== Data provided ==

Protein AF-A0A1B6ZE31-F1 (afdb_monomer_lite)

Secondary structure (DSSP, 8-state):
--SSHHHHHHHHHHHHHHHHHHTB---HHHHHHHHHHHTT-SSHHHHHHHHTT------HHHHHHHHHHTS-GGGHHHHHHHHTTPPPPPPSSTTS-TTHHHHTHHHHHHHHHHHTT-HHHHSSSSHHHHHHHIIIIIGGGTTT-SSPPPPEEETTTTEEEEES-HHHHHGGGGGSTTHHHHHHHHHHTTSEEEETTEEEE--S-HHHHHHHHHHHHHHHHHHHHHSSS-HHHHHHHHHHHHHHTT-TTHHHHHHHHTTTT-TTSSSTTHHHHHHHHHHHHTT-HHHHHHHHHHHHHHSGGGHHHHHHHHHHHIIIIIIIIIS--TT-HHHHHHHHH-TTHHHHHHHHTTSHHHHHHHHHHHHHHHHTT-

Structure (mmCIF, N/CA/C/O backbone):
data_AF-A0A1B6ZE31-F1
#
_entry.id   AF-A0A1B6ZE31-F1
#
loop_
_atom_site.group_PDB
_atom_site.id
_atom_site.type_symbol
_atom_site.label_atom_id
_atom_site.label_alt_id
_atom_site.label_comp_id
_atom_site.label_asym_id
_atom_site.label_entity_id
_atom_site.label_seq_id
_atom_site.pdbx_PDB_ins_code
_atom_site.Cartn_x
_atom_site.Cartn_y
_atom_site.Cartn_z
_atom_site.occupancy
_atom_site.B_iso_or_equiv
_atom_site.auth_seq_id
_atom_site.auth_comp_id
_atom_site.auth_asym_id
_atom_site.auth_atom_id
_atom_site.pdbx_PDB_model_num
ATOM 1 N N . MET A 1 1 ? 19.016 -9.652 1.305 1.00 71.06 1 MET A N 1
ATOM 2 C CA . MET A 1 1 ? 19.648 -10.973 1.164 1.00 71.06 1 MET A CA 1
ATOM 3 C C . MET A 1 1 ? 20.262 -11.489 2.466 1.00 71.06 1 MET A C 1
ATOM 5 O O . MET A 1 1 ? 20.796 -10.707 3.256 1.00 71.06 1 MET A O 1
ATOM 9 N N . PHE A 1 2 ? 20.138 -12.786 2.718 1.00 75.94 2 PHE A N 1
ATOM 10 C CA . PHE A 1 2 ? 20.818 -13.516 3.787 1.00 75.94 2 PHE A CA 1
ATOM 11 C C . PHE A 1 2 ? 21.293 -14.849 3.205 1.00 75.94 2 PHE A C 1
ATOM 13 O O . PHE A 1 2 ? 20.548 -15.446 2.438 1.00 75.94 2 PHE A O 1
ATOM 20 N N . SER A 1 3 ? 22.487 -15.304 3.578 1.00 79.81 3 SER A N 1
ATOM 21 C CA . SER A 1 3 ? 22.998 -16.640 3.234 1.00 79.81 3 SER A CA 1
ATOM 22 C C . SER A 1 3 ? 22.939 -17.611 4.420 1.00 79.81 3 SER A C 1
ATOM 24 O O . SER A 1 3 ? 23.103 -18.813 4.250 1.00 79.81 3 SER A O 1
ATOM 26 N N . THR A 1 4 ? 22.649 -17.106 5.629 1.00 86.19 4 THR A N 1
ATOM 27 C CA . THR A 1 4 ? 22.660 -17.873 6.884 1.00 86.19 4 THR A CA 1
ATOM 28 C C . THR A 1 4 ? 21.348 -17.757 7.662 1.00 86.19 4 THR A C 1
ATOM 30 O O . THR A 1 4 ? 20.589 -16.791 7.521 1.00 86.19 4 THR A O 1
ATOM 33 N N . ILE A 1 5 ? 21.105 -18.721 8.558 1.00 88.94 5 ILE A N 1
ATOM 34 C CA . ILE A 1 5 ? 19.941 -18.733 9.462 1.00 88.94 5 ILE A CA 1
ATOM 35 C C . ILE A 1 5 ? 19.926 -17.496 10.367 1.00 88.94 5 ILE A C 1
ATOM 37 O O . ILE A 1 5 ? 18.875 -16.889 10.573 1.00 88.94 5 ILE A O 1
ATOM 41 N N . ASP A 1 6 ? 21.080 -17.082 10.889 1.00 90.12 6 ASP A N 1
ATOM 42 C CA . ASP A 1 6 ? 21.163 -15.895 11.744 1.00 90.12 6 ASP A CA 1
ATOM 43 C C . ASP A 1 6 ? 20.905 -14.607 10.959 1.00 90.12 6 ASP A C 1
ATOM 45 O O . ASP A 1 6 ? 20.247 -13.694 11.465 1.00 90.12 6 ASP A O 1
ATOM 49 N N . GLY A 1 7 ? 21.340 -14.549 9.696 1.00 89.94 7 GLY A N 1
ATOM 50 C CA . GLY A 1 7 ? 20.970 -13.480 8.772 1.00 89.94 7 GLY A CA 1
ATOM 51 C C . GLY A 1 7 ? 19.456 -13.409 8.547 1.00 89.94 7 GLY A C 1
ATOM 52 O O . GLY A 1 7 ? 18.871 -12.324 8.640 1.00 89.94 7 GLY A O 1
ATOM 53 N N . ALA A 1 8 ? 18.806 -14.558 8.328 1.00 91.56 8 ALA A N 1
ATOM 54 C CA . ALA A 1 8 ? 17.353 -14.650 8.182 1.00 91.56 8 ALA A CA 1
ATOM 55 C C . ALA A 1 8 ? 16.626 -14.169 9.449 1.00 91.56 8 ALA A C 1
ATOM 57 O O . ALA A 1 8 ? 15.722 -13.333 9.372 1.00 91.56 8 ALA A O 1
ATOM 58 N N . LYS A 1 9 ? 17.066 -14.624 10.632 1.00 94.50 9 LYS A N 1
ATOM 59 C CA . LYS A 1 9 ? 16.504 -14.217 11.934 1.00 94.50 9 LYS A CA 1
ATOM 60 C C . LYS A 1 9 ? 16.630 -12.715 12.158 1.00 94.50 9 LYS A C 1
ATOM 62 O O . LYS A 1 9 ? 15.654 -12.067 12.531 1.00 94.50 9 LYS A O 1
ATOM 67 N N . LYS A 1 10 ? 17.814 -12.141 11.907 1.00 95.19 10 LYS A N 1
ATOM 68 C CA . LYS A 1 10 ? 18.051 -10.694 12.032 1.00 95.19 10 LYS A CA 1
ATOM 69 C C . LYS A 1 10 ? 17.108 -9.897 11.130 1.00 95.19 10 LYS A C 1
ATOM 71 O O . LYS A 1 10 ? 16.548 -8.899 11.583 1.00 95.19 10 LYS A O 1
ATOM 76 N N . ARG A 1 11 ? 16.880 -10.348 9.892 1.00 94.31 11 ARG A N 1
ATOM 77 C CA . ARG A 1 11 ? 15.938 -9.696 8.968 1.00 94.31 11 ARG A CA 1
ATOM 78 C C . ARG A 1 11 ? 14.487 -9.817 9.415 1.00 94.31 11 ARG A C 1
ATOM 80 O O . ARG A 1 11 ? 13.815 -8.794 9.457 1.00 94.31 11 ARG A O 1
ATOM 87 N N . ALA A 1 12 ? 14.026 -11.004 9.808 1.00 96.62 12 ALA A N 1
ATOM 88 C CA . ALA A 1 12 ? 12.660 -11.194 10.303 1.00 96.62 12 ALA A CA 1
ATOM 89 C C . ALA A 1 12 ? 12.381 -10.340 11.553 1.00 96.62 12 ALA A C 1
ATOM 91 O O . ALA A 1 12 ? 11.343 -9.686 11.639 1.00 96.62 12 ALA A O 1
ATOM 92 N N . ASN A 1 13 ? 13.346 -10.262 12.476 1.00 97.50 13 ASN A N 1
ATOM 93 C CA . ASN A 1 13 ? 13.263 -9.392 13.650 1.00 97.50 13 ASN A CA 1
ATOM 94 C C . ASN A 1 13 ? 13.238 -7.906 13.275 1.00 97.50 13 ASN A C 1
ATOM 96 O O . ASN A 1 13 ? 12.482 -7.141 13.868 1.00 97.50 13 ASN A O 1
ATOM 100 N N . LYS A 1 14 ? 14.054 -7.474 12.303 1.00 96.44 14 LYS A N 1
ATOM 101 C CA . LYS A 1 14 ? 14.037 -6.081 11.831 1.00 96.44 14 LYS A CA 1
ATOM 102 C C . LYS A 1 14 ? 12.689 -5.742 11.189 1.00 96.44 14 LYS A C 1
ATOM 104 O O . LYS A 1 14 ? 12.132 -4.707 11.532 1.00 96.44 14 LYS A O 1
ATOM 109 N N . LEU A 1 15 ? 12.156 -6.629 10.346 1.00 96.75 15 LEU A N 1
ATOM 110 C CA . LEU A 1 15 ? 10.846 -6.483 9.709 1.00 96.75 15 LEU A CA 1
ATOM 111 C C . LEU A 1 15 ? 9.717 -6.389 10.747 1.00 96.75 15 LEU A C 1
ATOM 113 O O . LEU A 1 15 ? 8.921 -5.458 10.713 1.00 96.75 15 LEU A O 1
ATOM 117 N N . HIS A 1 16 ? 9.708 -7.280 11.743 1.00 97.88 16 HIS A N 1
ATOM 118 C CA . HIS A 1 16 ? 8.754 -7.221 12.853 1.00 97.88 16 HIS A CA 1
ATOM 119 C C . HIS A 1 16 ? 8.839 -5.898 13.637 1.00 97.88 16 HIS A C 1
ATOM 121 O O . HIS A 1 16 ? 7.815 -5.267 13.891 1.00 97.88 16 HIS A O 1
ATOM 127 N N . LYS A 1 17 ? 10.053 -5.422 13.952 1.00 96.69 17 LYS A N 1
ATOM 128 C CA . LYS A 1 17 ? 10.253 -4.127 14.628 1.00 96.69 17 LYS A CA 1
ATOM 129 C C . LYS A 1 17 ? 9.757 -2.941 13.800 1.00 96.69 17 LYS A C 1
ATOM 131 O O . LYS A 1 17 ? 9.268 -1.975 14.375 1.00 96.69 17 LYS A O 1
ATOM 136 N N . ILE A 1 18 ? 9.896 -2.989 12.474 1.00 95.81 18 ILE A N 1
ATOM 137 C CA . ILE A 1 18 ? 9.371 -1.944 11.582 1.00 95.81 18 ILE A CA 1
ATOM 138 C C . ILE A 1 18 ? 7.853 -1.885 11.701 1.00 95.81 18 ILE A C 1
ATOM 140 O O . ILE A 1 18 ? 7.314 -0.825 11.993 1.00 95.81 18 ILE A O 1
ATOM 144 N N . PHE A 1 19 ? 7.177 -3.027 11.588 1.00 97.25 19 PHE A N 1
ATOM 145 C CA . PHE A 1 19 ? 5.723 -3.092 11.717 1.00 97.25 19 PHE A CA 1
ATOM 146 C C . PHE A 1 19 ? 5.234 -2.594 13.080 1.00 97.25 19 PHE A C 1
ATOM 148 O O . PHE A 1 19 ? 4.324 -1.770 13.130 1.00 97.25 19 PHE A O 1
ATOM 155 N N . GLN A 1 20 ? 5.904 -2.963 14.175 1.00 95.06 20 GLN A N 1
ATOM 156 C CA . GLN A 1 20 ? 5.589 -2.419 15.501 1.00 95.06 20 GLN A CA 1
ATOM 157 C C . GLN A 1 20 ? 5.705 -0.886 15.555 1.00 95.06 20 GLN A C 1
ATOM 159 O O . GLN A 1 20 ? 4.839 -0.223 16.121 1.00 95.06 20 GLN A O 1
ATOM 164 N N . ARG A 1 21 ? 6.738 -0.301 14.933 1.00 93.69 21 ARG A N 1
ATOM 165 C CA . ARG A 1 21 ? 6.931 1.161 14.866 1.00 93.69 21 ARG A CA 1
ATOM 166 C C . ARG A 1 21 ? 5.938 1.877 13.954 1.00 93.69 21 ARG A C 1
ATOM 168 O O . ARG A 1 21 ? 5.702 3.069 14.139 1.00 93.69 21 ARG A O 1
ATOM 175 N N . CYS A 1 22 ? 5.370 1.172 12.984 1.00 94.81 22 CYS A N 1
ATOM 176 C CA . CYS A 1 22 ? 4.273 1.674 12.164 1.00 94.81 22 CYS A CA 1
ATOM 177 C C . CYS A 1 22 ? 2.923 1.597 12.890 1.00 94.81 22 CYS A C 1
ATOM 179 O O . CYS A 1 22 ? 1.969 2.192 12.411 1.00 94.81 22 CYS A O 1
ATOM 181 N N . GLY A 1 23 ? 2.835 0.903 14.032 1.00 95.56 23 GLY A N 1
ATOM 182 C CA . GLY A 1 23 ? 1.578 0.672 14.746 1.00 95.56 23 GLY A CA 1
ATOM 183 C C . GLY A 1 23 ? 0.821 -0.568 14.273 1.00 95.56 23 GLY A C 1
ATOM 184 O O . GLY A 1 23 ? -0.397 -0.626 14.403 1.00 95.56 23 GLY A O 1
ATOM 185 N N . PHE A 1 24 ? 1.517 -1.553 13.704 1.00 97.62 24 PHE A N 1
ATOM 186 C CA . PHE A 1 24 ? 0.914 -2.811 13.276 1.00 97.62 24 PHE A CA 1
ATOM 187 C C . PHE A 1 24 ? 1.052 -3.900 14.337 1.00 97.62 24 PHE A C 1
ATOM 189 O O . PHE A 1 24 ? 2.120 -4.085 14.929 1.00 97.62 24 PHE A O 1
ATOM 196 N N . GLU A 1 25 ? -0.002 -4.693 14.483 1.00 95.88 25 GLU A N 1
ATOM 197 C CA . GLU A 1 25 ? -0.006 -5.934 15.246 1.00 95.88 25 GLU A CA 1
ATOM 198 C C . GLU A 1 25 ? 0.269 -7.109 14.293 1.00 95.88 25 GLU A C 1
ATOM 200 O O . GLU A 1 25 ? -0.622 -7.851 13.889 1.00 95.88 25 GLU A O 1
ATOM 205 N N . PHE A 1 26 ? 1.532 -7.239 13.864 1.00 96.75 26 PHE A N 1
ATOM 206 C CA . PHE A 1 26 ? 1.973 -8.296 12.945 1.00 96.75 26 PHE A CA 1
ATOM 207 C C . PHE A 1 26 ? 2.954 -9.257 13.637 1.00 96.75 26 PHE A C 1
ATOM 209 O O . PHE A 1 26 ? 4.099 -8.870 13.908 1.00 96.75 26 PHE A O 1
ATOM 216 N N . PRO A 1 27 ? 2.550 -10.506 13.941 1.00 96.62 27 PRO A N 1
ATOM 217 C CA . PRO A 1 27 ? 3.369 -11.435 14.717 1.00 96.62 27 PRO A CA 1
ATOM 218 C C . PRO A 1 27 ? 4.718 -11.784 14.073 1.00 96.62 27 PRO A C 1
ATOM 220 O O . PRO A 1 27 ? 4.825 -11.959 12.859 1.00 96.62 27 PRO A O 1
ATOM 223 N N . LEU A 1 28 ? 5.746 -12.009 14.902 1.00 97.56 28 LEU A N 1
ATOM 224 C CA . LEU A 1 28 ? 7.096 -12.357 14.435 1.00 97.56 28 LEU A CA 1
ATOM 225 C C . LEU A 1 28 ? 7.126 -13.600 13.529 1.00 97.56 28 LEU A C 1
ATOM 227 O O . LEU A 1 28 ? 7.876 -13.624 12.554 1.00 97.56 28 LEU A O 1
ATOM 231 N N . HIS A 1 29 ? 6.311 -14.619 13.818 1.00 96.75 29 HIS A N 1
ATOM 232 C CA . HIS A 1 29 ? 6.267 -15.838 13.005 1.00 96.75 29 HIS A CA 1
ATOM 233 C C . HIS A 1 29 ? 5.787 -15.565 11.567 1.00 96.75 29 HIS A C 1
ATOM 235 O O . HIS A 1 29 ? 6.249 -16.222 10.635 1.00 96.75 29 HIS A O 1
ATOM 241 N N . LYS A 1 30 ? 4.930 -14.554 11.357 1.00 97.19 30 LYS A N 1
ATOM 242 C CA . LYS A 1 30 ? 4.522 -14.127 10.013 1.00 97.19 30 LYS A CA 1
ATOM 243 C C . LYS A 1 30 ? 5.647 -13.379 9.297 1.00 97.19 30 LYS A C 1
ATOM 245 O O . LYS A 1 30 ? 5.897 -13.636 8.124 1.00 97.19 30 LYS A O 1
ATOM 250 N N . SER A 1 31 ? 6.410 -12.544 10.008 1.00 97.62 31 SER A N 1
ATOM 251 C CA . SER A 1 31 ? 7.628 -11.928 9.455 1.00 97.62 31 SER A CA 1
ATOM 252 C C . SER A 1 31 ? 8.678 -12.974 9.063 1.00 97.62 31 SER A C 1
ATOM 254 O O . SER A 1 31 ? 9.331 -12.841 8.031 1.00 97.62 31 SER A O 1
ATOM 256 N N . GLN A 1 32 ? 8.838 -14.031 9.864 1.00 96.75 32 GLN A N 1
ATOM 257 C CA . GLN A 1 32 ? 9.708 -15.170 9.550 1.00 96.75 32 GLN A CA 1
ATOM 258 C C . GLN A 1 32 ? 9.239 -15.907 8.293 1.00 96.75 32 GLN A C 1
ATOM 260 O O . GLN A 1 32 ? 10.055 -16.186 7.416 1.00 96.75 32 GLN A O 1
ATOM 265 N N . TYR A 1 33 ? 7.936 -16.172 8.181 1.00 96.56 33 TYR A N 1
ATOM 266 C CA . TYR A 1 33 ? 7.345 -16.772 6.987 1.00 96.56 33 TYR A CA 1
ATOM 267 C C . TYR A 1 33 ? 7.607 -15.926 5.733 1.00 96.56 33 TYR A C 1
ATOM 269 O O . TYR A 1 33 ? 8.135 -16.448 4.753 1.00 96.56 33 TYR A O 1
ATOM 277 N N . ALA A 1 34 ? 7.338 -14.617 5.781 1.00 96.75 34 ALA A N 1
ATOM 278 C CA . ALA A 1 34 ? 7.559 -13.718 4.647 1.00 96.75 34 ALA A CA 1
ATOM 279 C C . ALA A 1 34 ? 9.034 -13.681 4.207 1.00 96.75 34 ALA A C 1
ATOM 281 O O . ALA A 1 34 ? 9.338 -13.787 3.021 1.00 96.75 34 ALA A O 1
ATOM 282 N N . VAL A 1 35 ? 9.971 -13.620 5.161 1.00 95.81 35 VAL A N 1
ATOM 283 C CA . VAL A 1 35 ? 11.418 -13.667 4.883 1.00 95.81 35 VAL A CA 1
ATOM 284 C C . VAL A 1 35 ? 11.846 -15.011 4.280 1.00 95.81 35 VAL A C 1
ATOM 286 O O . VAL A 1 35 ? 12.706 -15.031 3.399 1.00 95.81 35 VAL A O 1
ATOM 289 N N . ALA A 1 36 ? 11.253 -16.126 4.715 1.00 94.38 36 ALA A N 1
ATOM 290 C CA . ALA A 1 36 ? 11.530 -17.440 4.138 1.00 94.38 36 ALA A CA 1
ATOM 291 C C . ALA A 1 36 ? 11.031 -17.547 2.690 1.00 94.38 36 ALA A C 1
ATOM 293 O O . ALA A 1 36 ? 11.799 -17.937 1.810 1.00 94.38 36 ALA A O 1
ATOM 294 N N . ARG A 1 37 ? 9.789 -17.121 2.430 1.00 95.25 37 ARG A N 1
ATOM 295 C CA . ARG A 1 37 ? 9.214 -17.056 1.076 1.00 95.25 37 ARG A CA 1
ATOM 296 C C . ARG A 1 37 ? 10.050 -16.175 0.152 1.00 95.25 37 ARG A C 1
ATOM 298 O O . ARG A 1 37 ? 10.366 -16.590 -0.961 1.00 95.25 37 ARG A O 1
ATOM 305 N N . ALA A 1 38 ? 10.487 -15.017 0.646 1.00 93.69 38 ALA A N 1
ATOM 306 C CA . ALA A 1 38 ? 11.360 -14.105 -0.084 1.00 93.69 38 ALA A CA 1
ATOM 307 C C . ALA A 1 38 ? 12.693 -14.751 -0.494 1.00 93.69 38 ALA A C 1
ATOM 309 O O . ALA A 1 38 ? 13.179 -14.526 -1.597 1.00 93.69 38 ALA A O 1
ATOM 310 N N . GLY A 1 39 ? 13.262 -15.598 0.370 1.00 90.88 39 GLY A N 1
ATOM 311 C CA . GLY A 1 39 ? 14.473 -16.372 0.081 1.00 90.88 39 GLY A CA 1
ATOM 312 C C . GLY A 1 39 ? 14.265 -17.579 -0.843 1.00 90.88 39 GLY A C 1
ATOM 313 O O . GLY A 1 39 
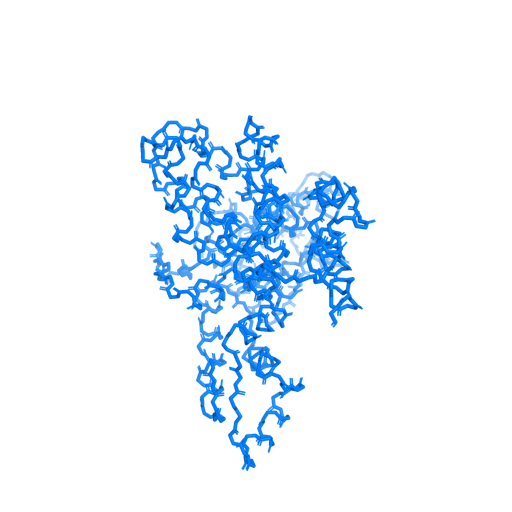? 15.211 -18.328 -1.067 1.00 90.88 39 GLY A O 1
ATOM 314 N N . GLY A 1 40 ? 13.050 -17.801 -1.357 1.00 90.50 40 GLY A N 1
ATOM 315 C CA . GLY A 1 40 ? 12.722 -18.942 -2.215 1.00 90.50 40 GLY A CA 1
ATOM 316 C C . GLY A 1 40 ? 12.467 -20.251 -1.463 1.00 90.50 40 GLY A C 1
ATOM 317 O O . GLY A 1 40 ? 12.507 -21.315 -2.077 1.00 90.50 40 GLY A O 1
ATOM 318 N N . PHE A 1 41 ? 12.209 -20.192 -0.155 1.00 92.00 41 PHE A N 1
ATOM 319 C CA . PHE A 1 41 ? 11.857 -21.358 0.660 1.00 92.00 41 PHE A CA 1
ATOM 320 C C . PHE A 1 41 ? 10.341 -21.492 0.802 1.00 92.00 41 PHE A C 1
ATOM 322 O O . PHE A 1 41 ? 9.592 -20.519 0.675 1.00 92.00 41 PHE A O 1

===

*Exercise requirements*
Print only the lines that run from the start of the listing to the line bearing "ATOM 27 C CA"; please keep the first line and that last one, exactly as they appear.

*Output of the exercise*
Protein AF-A0A1B6ZE31-F1 (afdb_monomer_lite)

Secondary structure (DSSP, 8-state):
--SSHHHHHHHHHHHHHHHHHHTB---HHHHHHHHHHHTT-SSHHHHHHHHTT------HHHHHHHHHHTS-GGGHHHHHHHHTTPPPPPPSSTTS-TTHHHHTHHHHHHHHHHHTT-HHHHSSSSHHHHHHHIIIIIGGGTTT-SSPPPPEEETTTTEEEEES-HHHHHGGGGGSTTHHHHHHHHHHTTSEEEETTEEEE--S-HHHHHHHHHHHHHHHHHHHHHSSS-HHHHHHHHHHHHHHTT-TTHHHHHHHHTTTT-TTSSSTTHHHHHHHHHHHHTT-HHHHHHHHHHHHHHSGGGHHHHHHHHHHHIIIIIIIIIS--TT-HHHHHHHHH-TTHHHHHHHHTTSHHHHHHHHHHHHHHHHTT-

Structure (mmCIF, N/CA/C/O backbone):
data_AF-A0A1B6ZE31-F1
#
_entry.id   AF-A0A1B6ZE31-F1
#
loop_
_atom_site.group_PDB
_atom_site.id
_atom_site.type_symbol
_atom_site.label_atom_id
_atom_site.label_alt_id
_atom_site.label_comp_id
_atom_site.label_asym_id
_atom_site.label_entity_id
_atom_site.label_seq_id
_atom_site.pdbx_PDB_ins_code
_atom_site.Cartn_x
_atom_site.Cartn_y
_atom_site.Cartn_z
_atom_site.occupancy
_atom_site.B_iso_or_equiv
_atom_site.auth_seq_id
_atom_site.auth_comp_id
_atom_site.auth_asym_id
_atom_site.auth_atom_id
_atom_site.pdbx_PDB_model_num
ATOM 1 N N . MET A 1 1 ? 19.016 -9.652 1.305 1.00 71.06 1 MET A N 1
ATOM 2 C CA . MET A 1 1 ? 19.648 -10.973 1.164 1.00 71.06 1 MET A CA 1
ATOM 3 C C . MET A 1 1 ? 20.262 -11.489 2.466 1.00 71.06 1 MET A C 1
ATOM 5 O O . MET A 1 1 ? 20.796 -10.707 3.256 1.00 71.06 1 MET A O 1
ATOM 9 N N . PHE A 1 2 ? 20.138 -12.786 2.718 1.00 75.94 2 PHE A N 1
ATOM 10 C CA . PHE A 1 2 ? 20.818 -13.516 3.787 1.00 75.94 2 PHE A CA 1
ATOM 11 C C . PHE A 1 2 ? 21.293 -14.849 3.205 1.00 75.94 2 PHE A C 1
ATOM 13 O O . PHE A 1 2 ? 20.548 -15.446 2.438 1.00 75.94 2 PHE A O 1
ATOM 20 N N . SER A 1 3 ? 22.487 -15.304 3.578 1.00 79.81 3 SER A N 1
ATOM 21 C CA . SER A 1 3 ? 22.998 -16.640 3.234 1.00 79.81 3 SER A CA 1
ATOM 22 C C . SER A 1 3 ? 22.939 -17.611 4.420 1.00 79.81 3 SER A C 1
ATOM 24 O O . SER A 1 3 ? 23.103 -18.813 4.250 1.00 79.81 3 SER A O 1
ATOM 26 N N . THR A 1 4 ? 22.649 -17.106 5.629 1.00 86.19 4 THR A N 1
ATOM 27 C CA . THR A 1 4 ? 22.660 -17.873 6.884 1.00 86.19 4 THR A CA 1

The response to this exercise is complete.